Beer! Both brewing it and drinking it. I'm also a SCUBA diver though that is getting depressing around here lately with the reefs dying; I mostly stick to the deep wrecks and spearfishing when I go these days. I also enjoy cooking a lot but don't seem to find the time to do it as much as I'd like to due to work.


----------



## gotdirt (Jan 17, 2006)

note the custom, permanent bike rack on the hatch...
:thumbsup:


----------



## bmf102 (Aug 27, 2007)

Racing Motocross, mountain biking keeps me in good shape for that!


----------



## nagatahawk (Jun 20, 2007)

bmf102 said:


> Racing Motocross, mountain biking keeps me in good shape for that!


I used to race motocross, when I was younger. My body could never stand the punishment anymore. I believe motocross is the first most physical sport, or second to tackle football. I never trained, thus i was sore until thursday after sunday's race. I do remember the pros either ran or rode bike, there weren't any mt bikes back then.. we had Giant down hills with ramps such as the Carlsbad International course. and we had 12 inches of travel with fox air shocks. it still hurt!!

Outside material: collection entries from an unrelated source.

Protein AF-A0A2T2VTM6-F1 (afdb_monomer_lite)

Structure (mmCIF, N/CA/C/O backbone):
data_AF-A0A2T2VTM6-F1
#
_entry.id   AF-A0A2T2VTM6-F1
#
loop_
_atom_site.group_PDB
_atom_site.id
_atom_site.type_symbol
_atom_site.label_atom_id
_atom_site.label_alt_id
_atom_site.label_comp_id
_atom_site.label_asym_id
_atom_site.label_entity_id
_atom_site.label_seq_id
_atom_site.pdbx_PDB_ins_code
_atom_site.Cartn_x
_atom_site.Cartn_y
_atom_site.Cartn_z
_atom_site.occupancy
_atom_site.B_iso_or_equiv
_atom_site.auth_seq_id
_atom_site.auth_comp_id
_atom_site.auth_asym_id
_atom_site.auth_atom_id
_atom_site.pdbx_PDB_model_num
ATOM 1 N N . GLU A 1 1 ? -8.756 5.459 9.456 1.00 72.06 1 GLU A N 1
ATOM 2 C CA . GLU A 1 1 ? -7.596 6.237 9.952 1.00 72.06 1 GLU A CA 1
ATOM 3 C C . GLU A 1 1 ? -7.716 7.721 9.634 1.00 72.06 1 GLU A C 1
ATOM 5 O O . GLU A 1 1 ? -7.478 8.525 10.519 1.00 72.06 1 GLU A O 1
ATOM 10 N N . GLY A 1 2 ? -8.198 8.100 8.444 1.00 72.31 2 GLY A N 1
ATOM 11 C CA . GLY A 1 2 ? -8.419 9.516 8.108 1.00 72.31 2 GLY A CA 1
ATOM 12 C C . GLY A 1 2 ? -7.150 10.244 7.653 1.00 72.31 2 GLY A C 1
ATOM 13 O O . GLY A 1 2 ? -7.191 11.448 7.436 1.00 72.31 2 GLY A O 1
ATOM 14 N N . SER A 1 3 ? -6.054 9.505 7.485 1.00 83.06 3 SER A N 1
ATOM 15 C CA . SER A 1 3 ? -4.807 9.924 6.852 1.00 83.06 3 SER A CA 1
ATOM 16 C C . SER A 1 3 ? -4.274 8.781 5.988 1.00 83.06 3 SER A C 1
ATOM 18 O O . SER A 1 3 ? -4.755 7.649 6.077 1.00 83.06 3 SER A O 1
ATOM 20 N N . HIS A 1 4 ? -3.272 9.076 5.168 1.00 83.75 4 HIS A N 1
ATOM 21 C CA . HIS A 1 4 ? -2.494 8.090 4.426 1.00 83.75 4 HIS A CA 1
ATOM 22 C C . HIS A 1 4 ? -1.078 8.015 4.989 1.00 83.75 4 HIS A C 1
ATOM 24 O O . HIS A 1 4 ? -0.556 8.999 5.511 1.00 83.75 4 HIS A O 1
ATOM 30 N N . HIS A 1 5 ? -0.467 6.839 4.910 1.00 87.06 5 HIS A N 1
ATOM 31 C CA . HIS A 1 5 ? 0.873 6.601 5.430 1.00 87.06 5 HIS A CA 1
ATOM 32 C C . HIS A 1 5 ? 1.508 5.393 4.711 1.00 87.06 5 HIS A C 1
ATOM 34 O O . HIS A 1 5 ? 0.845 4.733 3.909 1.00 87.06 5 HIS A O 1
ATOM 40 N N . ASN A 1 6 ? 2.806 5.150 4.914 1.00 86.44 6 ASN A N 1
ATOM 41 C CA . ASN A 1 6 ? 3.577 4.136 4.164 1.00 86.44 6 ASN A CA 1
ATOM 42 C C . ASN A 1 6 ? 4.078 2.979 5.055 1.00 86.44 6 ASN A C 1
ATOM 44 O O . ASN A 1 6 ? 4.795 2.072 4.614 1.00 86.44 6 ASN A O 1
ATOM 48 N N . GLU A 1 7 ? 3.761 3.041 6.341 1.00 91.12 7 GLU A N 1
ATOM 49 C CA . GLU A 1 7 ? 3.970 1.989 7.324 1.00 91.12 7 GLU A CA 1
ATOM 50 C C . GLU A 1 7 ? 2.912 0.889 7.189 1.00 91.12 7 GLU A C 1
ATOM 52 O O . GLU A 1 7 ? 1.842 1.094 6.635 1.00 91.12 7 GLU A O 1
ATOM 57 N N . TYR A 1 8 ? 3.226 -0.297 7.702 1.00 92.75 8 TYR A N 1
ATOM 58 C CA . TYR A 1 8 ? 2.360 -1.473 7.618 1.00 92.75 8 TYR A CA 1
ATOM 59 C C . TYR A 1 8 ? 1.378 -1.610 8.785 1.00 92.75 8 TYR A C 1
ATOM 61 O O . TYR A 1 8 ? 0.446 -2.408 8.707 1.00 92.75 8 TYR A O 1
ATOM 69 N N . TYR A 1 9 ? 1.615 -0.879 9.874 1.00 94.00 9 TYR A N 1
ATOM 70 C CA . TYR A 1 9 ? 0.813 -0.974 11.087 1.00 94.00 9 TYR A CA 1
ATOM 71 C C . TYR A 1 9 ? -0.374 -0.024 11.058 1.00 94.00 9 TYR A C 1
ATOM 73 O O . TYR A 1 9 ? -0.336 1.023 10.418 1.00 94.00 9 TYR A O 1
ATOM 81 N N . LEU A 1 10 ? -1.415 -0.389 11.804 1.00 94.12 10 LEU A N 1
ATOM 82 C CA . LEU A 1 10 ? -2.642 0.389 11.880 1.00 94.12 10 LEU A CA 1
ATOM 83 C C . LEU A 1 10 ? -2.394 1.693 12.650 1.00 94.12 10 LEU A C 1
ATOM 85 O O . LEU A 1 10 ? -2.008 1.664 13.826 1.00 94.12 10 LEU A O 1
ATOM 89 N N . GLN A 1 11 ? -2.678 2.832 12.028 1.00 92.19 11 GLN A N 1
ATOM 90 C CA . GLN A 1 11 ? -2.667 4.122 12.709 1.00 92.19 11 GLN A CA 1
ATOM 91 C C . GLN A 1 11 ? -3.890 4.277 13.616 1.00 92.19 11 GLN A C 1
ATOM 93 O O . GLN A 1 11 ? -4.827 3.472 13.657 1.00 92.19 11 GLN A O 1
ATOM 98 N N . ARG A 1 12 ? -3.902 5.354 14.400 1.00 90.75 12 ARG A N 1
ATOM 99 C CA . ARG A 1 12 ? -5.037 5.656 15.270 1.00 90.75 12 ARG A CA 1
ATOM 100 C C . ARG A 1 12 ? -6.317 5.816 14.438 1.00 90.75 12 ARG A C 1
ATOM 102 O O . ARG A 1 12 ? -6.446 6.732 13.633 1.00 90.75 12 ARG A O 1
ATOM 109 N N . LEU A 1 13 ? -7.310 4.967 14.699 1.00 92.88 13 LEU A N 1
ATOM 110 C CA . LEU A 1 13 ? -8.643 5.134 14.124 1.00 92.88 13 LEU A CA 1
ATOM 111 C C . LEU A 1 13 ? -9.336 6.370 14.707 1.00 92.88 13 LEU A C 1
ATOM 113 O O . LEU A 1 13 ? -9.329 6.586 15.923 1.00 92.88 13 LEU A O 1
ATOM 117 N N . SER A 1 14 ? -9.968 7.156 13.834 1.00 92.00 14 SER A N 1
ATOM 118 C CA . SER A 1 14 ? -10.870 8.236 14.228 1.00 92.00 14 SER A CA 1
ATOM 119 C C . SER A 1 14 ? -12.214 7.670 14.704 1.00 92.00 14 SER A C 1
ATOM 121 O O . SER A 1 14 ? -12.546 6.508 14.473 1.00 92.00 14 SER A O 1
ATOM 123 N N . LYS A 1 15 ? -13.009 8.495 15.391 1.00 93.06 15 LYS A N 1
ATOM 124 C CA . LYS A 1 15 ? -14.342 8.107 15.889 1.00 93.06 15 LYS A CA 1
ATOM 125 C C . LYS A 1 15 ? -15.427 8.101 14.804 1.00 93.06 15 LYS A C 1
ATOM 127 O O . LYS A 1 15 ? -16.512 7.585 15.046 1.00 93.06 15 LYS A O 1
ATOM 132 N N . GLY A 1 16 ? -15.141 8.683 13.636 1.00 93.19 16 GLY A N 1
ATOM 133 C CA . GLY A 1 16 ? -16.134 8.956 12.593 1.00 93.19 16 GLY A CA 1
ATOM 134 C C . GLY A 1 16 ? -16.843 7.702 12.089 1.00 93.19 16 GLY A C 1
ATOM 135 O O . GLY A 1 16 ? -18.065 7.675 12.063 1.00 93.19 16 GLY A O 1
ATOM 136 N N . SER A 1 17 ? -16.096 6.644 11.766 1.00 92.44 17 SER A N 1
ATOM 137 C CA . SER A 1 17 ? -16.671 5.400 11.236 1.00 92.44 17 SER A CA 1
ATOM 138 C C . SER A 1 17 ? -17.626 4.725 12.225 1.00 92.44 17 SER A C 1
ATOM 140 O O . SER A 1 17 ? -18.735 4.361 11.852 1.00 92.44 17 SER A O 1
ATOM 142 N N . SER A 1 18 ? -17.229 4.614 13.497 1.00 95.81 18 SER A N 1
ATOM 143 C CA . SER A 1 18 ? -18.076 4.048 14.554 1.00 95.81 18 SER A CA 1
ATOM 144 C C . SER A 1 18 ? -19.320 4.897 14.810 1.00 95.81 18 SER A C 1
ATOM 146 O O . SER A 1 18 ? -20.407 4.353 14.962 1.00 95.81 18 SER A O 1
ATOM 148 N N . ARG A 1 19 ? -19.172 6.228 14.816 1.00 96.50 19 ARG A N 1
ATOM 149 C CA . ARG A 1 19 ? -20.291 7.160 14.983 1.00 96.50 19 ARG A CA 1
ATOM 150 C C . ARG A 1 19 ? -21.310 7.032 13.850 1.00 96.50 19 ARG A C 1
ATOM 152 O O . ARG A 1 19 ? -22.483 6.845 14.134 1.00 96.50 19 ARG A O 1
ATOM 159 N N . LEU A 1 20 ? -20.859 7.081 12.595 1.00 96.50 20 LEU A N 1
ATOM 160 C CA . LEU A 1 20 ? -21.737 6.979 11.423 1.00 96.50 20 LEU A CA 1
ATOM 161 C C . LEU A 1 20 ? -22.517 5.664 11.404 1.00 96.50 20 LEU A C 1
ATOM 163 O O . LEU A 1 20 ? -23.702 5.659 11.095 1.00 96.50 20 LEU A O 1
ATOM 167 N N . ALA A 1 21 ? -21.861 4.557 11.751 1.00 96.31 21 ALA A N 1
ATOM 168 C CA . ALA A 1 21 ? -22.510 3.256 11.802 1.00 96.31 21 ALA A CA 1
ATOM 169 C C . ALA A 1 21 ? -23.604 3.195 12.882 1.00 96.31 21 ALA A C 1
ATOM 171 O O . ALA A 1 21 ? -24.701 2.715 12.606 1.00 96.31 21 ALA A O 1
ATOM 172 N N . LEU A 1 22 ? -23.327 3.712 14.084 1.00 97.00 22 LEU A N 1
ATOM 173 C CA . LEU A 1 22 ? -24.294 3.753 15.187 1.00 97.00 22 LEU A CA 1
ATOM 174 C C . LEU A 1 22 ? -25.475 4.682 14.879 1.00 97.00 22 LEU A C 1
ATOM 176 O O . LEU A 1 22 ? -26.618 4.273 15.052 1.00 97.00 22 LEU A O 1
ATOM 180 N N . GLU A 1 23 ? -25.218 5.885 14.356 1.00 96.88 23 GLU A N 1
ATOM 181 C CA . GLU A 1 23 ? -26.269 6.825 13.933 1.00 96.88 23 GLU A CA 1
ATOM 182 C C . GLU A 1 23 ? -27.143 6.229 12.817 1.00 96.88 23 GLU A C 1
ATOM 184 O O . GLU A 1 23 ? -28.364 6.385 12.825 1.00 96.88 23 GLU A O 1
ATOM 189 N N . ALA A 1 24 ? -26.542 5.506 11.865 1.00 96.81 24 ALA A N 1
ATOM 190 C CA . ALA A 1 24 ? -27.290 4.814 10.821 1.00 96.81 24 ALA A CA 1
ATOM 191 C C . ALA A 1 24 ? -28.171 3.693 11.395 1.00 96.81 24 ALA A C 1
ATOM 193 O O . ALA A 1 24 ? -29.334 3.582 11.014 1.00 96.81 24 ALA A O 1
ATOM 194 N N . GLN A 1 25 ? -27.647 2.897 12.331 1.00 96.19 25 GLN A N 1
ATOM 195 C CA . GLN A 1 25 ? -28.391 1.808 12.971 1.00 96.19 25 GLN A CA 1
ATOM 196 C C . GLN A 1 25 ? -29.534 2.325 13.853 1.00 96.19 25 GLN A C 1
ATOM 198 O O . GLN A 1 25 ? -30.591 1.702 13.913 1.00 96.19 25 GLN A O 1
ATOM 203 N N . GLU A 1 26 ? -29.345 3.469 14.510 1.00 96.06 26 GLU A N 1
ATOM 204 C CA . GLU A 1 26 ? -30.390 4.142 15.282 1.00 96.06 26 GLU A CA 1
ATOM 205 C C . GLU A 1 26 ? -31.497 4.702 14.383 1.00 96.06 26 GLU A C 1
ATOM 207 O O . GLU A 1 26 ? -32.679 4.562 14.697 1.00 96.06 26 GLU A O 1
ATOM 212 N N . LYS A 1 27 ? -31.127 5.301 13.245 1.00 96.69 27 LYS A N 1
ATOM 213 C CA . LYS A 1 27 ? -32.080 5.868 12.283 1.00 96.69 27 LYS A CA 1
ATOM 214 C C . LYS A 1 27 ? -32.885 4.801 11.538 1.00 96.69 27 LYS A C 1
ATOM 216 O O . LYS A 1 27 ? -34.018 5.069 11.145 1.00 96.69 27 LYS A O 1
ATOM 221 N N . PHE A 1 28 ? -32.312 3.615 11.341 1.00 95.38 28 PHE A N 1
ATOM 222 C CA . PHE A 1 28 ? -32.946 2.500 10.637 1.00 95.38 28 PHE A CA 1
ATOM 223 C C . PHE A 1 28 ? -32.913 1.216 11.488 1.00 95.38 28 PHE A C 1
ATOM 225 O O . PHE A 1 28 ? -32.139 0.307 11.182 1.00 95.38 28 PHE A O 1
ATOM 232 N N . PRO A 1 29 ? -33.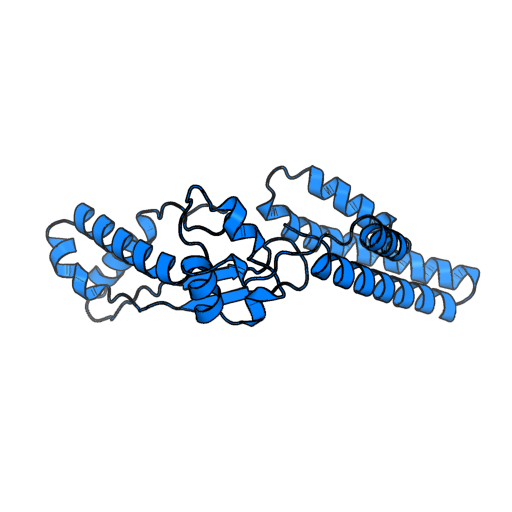751 1.107 12.540 1.00 90.12 29 PRO A N 1
ATOM 233 C CA . PRO A 1 29 ? -33.724 -0.027 13.470 1.00 90.12 29 PRO A CA 1
ATOM 234 C C . PRO A 1 29 ? -33.978 -1.389 12.812 1.00 90.12 29 PRO A C 1
ATOM 236 O O . PRO A 1 29 ? -33.391 -2.383 13.226 1.00 90.12 29 PRO A O 1
ATOM 239 N N . ASP A 1 30 ? -34.801 -1.425 11.761 1.00 92.44 30 ASP A N 1
ATOM 240 C CA . ASP A 1 30 ? -35.154 -2.658 11.043 1.00 92.44 30 ASP A CA 1
ATOM 241 C C . ASP A 1 30 ? -34.041 -3.150 10.100 1.00 92.44 30 ASP A C 1
ATOM 243 O O . ASP A 1 30 ? -34.095 -4.263 9.579 1.00 92.44 30 ASP A O 1
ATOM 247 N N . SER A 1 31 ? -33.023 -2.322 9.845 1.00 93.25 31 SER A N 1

keep the shine side up. WFO!!


----------



## f2f4 (Aug 10, 2007)

- MTB'ing (of course!)
- Surfing, although I am still relatively new at that
- Mixing/DJing music, mainly trance/rave, etc
- Photography (saving up for an XTi)
- Camping/hiking/backpacking (goes well with biking)
- Paintball (national/regional tournaments, although I've stopped due to Air Force constraints on my leave)
https://img.photobucket.com/albums/v47/the_f2f4/Chris_Xcape071_crop.jpg


----------



## justconnor (Jun 14, 2007)

haha, welcome to mtbr f2f4, been following your bike thread in OSST ;]


----------



## ussprinceton2004 (Apr 9, 2007)

si said:


> ussp did your pics get lifted


I guess so..........how lame


----------



## ninjanick (Jan 3, 2007)

Spent more time on the mtn bike this year.


----------



## fwlslyr (Mar 12, 2004)

Skiing
4 Wheeling, 51 willys 33" pep boy mud terrains warn 8274
Stand up jet skis "Men do it standing up":thumbsup: 
Dirt Bikes


----------



## Dirt Bringer (May 10, 2006)

If it has to be a sport then raquetball. Its what keeps me alive in the winter. If you mean anything, then definetely building and flying remote control model aircraft {love it}. Kay, Im out now, going to ride {and fly} at a nice park I know.


----------



## JAL67 (Aug 28, 2005)

1. Hockey, ice type
2. Beer
3. Rock and Roll (Almost all types, old school punk preferably)
4. Body Building.


----------



## BeanMan (Jul 6, 2006)

Elk hunting with a bow.

Backcountry skiing.

Beanman


----------



## Dirt Bringer (May 10, 2006)

Also, rock {metallica, some heavy metal, and some soft rock {almost any rock really}}. Il2 flight simulator {online ww2 aircraft combat sim {best of its kind}}. I guess thats it. Being in the forest {like all of you guys}, and girls too {that should cover it}.


----------



## ussprinceton2004 (Apr 9, 2007)

another passion, is of course, riding trails.....here with me and my brothers










here's me, my brother and his gf/fiance










my TREK


----------



## _daemon_ (Sep 16, 2007)

dlroto said:


> SEXY WOMEN : They are everywhere and they make me smile.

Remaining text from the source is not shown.